The Red Hill filling station on the west of the A6, Loughborough Road, approximately 300 m north of Red Hill Circle in Birstall near Leicester, became a Grade II listed building in 2012.

The petrol filling station is an example of the futuristic "Pegasus" design created by Eliot Noyes for Mobil in the mid-1960s. Noyes may have been inspired by the design by Danish architect Arne Jacobsen for Skovshoved Petrol Station in 1936, German designer Lothar Götz’s new garage in Wiesbaden from the 1950s, and the distinctive forecourt fittings used by Agip in Italy in the 1960s.
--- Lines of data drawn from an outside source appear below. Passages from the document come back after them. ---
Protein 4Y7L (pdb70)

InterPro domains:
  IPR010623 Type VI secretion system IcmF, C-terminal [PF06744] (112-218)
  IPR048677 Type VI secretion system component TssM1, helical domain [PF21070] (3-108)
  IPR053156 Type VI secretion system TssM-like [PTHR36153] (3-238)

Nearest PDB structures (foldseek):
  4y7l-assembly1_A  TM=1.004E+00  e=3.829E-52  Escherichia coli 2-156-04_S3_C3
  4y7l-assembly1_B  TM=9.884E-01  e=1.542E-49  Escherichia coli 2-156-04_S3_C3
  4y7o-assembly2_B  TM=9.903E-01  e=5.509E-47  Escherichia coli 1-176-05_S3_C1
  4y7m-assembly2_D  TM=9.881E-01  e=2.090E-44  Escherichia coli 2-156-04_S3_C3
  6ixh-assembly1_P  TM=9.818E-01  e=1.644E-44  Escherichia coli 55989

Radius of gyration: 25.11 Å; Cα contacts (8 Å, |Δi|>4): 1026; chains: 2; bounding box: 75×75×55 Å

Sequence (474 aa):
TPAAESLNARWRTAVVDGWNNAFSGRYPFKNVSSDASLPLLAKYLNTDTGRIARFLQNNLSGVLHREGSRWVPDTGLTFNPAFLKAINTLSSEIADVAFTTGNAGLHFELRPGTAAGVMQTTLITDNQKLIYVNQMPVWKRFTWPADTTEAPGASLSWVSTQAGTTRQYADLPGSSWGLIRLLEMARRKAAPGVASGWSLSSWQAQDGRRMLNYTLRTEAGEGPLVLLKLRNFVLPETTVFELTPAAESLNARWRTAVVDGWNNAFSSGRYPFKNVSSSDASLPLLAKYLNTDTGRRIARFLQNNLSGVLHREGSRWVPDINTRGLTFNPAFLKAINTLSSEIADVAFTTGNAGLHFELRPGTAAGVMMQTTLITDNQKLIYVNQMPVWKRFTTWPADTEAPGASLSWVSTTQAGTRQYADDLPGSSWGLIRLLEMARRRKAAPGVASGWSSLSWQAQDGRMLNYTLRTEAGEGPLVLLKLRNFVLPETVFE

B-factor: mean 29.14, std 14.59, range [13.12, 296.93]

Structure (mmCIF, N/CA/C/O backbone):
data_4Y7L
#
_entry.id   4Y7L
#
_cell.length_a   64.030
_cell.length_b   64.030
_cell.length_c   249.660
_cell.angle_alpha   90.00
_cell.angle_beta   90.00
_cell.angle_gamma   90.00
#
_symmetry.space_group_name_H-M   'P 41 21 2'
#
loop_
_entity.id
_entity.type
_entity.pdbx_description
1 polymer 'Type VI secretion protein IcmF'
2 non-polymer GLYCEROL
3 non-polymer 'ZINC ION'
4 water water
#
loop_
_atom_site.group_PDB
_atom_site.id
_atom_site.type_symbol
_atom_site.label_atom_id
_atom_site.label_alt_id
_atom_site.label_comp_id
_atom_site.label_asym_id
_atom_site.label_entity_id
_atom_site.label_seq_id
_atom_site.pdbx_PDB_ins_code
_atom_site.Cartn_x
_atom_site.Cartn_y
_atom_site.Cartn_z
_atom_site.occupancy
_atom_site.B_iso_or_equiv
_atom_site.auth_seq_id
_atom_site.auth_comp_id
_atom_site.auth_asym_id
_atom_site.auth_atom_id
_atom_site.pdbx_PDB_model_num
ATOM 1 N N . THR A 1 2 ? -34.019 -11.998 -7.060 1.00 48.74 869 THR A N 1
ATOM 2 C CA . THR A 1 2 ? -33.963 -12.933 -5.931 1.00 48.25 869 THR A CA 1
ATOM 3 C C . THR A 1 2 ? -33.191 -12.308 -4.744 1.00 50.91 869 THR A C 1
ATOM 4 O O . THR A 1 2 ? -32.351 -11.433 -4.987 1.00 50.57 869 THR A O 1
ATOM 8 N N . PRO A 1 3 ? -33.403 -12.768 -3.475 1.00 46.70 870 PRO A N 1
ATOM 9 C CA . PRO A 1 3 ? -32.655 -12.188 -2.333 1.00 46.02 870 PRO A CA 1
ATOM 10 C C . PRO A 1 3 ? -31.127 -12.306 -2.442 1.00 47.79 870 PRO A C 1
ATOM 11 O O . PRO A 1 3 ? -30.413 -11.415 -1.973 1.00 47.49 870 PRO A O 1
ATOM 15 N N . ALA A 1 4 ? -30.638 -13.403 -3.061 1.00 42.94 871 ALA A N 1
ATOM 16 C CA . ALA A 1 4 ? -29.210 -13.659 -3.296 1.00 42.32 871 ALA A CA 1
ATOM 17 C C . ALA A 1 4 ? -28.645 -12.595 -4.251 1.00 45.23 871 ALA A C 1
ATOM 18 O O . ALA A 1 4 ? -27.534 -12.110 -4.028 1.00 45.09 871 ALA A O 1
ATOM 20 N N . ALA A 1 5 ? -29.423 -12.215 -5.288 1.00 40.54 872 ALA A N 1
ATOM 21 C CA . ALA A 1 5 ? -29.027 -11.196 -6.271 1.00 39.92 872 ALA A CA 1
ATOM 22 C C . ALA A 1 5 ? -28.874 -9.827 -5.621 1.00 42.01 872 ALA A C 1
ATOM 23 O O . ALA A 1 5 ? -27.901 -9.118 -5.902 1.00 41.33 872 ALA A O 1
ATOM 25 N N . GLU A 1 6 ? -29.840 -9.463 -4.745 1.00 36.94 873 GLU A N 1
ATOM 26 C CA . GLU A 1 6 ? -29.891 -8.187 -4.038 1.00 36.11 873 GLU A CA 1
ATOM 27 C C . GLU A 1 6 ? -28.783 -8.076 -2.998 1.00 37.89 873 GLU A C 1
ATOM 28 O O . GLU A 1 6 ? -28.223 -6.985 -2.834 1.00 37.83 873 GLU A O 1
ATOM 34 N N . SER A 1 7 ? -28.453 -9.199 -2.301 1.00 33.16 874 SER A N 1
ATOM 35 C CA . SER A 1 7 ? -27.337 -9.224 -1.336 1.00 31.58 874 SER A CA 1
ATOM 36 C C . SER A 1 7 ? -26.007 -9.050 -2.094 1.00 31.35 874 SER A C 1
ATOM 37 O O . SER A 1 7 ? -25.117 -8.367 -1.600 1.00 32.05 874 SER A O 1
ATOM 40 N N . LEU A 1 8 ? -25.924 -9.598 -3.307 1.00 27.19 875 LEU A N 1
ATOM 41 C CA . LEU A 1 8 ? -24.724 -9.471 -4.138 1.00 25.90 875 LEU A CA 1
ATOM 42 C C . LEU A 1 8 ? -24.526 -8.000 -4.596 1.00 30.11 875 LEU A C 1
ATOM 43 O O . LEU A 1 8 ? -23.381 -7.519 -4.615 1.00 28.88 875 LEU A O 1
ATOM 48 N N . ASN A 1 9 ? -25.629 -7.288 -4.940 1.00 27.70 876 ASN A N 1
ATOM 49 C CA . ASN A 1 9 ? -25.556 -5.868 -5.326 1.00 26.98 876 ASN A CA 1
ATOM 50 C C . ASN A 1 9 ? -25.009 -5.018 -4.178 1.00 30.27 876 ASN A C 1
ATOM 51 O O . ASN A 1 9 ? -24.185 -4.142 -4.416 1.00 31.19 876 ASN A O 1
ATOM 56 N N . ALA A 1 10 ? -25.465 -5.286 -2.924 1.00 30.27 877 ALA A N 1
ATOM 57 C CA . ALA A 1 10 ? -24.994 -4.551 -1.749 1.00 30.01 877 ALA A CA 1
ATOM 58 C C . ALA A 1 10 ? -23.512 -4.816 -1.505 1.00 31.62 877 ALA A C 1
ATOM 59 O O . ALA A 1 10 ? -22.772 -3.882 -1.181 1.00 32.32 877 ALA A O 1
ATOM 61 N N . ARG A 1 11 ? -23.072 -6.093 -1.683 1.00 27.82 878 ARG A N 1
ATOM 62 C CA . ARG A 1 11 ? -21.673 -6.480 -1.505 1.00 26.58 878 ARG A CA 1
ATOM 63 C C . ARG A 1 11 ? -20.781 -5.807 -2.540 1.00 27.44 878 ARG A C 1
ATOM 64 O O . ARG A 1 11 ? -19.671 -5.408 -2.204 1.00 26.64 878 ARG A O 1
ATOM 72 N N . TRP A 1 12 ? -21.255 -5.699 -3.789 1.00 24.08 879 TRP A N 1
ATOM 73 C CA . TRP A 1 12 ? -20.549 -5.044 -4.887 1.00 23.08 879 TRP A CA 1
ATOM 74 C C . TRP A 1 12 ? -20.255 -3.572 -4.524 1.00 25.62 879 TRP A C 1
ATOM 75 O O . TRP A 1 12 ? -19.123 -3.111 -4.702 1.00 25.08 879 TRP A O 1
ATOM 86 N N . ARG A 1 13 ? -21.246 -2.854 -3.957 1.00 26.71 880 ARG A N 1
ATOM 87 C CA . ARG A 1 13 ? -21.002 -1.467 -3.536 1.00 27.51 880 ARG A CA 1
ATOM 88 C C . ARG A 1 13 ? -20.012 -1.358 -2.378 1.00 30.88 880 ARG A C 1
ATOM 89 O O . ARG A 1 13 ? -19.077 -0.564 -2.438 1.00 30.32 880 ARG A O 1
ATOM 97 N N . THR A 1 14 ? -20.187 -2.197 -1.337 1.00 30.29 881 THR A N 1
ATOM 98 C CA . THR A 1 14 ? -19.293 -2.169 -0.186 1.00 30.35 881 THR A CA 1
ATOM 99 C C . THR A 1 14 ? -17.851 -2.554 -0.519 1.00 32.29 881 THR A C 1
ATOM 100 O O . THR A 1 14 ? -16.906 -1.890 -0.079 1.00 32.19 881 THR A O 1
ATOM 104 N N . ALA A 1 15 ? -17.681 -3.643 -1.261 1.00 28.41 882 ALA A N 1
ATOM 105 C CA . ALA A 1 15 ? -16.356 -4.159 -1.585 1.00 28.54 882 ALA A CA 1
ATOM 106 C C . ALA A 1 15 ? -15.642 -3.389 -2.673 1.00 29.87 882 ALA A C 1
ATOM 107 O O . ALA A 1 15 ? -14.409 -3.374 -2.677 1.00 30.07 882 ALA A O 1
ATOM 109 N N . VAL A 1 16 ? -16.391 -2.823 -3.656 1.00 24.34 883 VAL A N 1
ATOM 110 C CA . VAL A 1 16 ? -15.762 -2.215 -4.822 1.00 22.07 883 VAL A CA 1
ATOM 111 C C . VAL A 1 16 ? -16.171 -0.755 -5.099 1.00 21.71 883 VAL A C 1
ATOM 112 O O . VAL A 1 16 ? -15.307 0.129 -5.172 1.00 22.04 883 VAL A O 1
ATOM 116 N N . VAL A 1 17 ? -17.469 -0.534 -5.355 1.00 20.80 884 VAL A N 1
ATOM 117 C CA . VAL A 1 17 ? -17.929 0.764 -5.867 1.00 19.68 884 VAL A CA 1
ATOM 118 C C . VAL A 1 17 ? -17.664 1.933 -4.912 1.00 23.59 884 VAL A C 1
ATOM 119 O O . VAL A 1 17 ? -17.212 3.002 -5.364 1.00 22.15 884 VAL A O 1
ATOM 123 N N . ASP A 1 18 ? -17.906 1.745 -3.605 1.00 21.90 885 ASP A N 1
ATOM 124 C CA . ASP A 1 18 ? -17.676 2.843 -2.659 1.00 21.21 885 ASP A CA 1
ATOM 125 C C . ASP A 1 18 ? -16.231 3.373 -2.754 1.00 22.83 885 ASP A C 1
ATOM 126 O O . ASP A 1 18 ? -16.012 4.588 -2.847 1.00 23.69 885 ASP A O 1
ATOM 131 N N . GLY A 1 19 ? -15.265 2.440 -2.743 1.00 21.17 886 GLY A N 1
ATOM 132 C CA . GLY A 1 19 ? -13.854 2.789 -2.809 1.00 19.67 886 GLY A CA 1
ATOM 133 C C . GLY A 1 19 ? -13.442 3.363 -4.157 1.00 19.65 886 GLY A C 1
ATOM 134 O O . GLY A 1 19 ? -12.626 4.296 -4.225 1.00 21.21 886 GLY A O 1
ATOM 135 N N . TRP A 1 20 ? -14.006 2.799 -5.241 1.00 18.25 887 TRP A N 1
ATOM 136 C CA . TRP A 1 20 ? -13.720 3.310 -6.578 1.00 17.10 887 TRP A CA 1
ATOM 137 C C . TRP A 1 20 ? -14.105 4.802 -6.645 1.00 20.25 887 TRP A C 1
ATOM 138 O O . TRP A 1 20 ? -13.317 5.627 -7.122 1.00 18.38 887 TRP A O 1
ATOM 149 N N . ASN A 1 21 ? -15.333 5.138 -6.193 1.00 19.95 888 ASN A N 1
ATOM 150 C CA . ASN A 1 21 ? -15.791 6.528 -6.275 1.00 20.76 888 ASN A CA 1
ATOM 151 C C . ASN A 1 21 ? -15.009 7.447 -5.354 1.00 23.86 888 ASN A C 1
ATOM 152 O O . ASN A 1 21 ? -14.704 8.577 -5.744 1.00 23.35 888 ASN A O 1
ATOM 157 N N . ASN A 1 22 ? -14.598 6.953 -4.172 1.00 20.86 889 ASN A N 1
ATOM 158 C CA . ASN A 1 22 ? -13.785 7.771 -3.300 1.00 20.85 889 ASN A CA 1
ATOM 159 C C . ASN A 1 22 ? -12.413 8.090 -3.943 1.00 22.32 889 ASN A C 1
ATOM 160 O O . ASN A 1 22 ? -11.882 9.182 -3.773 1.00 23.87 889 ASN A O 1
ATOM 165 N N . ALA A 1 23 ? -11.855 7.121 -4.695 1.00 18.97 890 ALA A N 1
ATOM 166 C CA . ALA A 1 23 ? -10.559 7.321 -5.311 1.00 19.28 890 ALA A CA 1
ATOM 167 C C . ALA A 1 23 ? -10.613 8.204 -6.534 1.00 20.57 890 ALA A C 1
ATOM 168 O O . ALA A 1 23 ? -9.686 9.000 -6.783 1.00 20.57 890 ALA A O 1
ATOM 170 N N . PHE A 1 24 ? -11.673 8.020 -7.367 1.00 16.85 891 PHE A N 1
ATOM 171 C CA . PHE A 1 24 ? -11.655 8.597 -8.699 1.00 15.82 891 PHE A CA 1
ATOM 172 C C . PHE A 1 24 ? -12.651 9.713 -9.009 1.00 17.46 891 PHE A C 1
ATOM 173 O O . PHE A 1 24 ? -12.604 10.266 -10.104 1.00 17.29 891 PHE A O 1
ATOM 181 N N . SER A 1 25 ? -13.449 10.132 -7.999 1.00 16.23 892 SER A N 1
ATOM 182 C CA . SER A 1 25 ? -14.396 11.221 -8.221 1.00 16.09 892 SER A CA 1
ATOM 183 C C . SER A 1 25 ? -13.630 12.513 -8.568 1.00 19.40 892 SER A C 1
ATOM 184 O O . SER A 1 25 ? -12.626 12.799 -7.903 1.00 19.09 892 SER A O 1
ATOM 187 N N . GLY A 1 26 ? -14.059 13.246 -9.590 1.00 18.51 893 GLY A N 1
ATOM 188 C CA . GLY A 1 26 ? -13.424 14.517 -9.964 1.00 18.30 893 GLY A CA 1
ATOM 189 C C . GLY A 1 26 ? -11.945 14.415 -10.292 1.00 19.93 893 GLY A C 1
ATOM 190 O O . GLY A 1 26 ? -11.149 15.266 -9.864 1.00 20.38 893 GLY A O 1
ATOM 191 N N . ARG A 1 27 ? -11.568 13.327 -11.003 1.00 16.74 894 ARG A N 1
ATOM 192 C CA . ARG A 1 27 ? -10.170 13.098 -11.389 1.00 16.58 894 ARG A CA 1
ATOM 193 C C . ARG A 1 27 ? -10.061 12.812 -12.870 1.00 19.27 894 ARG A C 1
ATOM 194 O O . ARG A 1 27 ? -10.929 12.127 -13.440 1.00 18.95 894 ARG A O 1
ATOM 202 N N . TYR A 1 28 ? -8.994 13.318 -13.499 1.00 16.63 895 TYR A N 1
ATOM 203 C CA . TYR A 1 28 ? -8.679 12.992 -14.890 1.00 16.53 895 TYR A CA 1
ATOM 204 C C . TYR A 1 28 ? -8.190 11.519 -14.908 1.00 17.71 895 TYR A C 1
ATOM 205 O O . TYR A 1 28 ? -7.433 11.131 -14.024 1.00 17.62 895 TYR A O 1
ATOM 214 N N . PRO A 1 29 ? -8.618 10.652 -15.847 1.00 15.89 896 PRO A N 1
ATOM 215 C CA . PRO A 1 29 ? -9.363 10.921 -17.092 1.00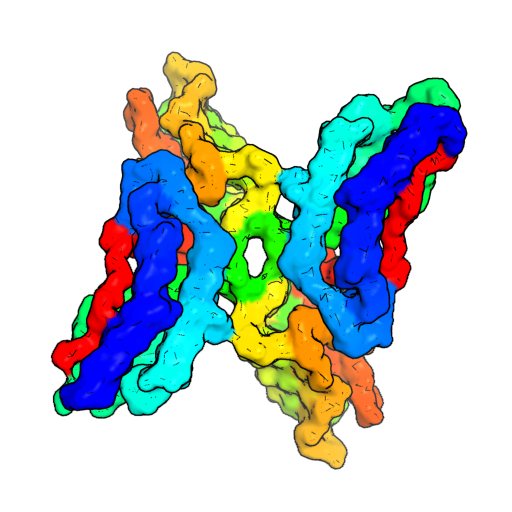 15.18 896 PRO A CA 1
ATOM 216 C C . PRO A 1 29 ? -10.865 10.900 -17.013 1.00 16.63 896 PRO A C 1
ATOM 217 O O . PRO A 1 29 ? -11.493 11.205 -18.047 1.00 17.07 896 PRO A O 1
ATOM 221 N N . PHE A 1 30 ? -11.436 10.532 -15.865 1.00 17.18 897 PHE A N 1
ATOM 222 C CA . PHE A 1 30 ? -12.888 10.430 -15.721 1.00 16.79 897 PHE A CA 1
ATOM 223 C C . PHE A 1 30 ? -13.567 11.739 -16.079 1.00 21.16 897 PHE A C 1
ATOM 224 O O . PHE A 1 30 ? -14.575 11.765 -16.795 1.00 20.93 897 PHE A O 1
ATOM 232 N N . LYS A 1 31 ? -12.943 12.847 -15.619 1.00 17.86 898 LYS A N 1
ATOM 233 C CA . LYS A 1 31 ? -13.415 14.207 -15.884 1.00 18.29 898 LYS A CA 1
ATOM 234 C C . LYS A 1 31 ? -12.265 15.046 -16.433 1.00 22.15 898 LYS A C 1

The flexible format originally included circular canopies, illuminated from below and supported by tapered central pylons, covering cylindrical steel and black petrol pumps on the garage forecourt, accompanied by a simple brick office, and minimal signage other than the Mobil red Pegasus logo. It was designed to be instantly distinctive and recognisable as a Mobil garage, without distracting signs or poles, and was used on nearly 20,000 new and refurbished filling stations around the world until the 1980s. Changes in ownership meant that eventually many were operated by petrol companies other than Mobil.

The six remaining circular canopies at the garage in Leicester, now operated by BP, are thought to be the last surviving examples in the UK.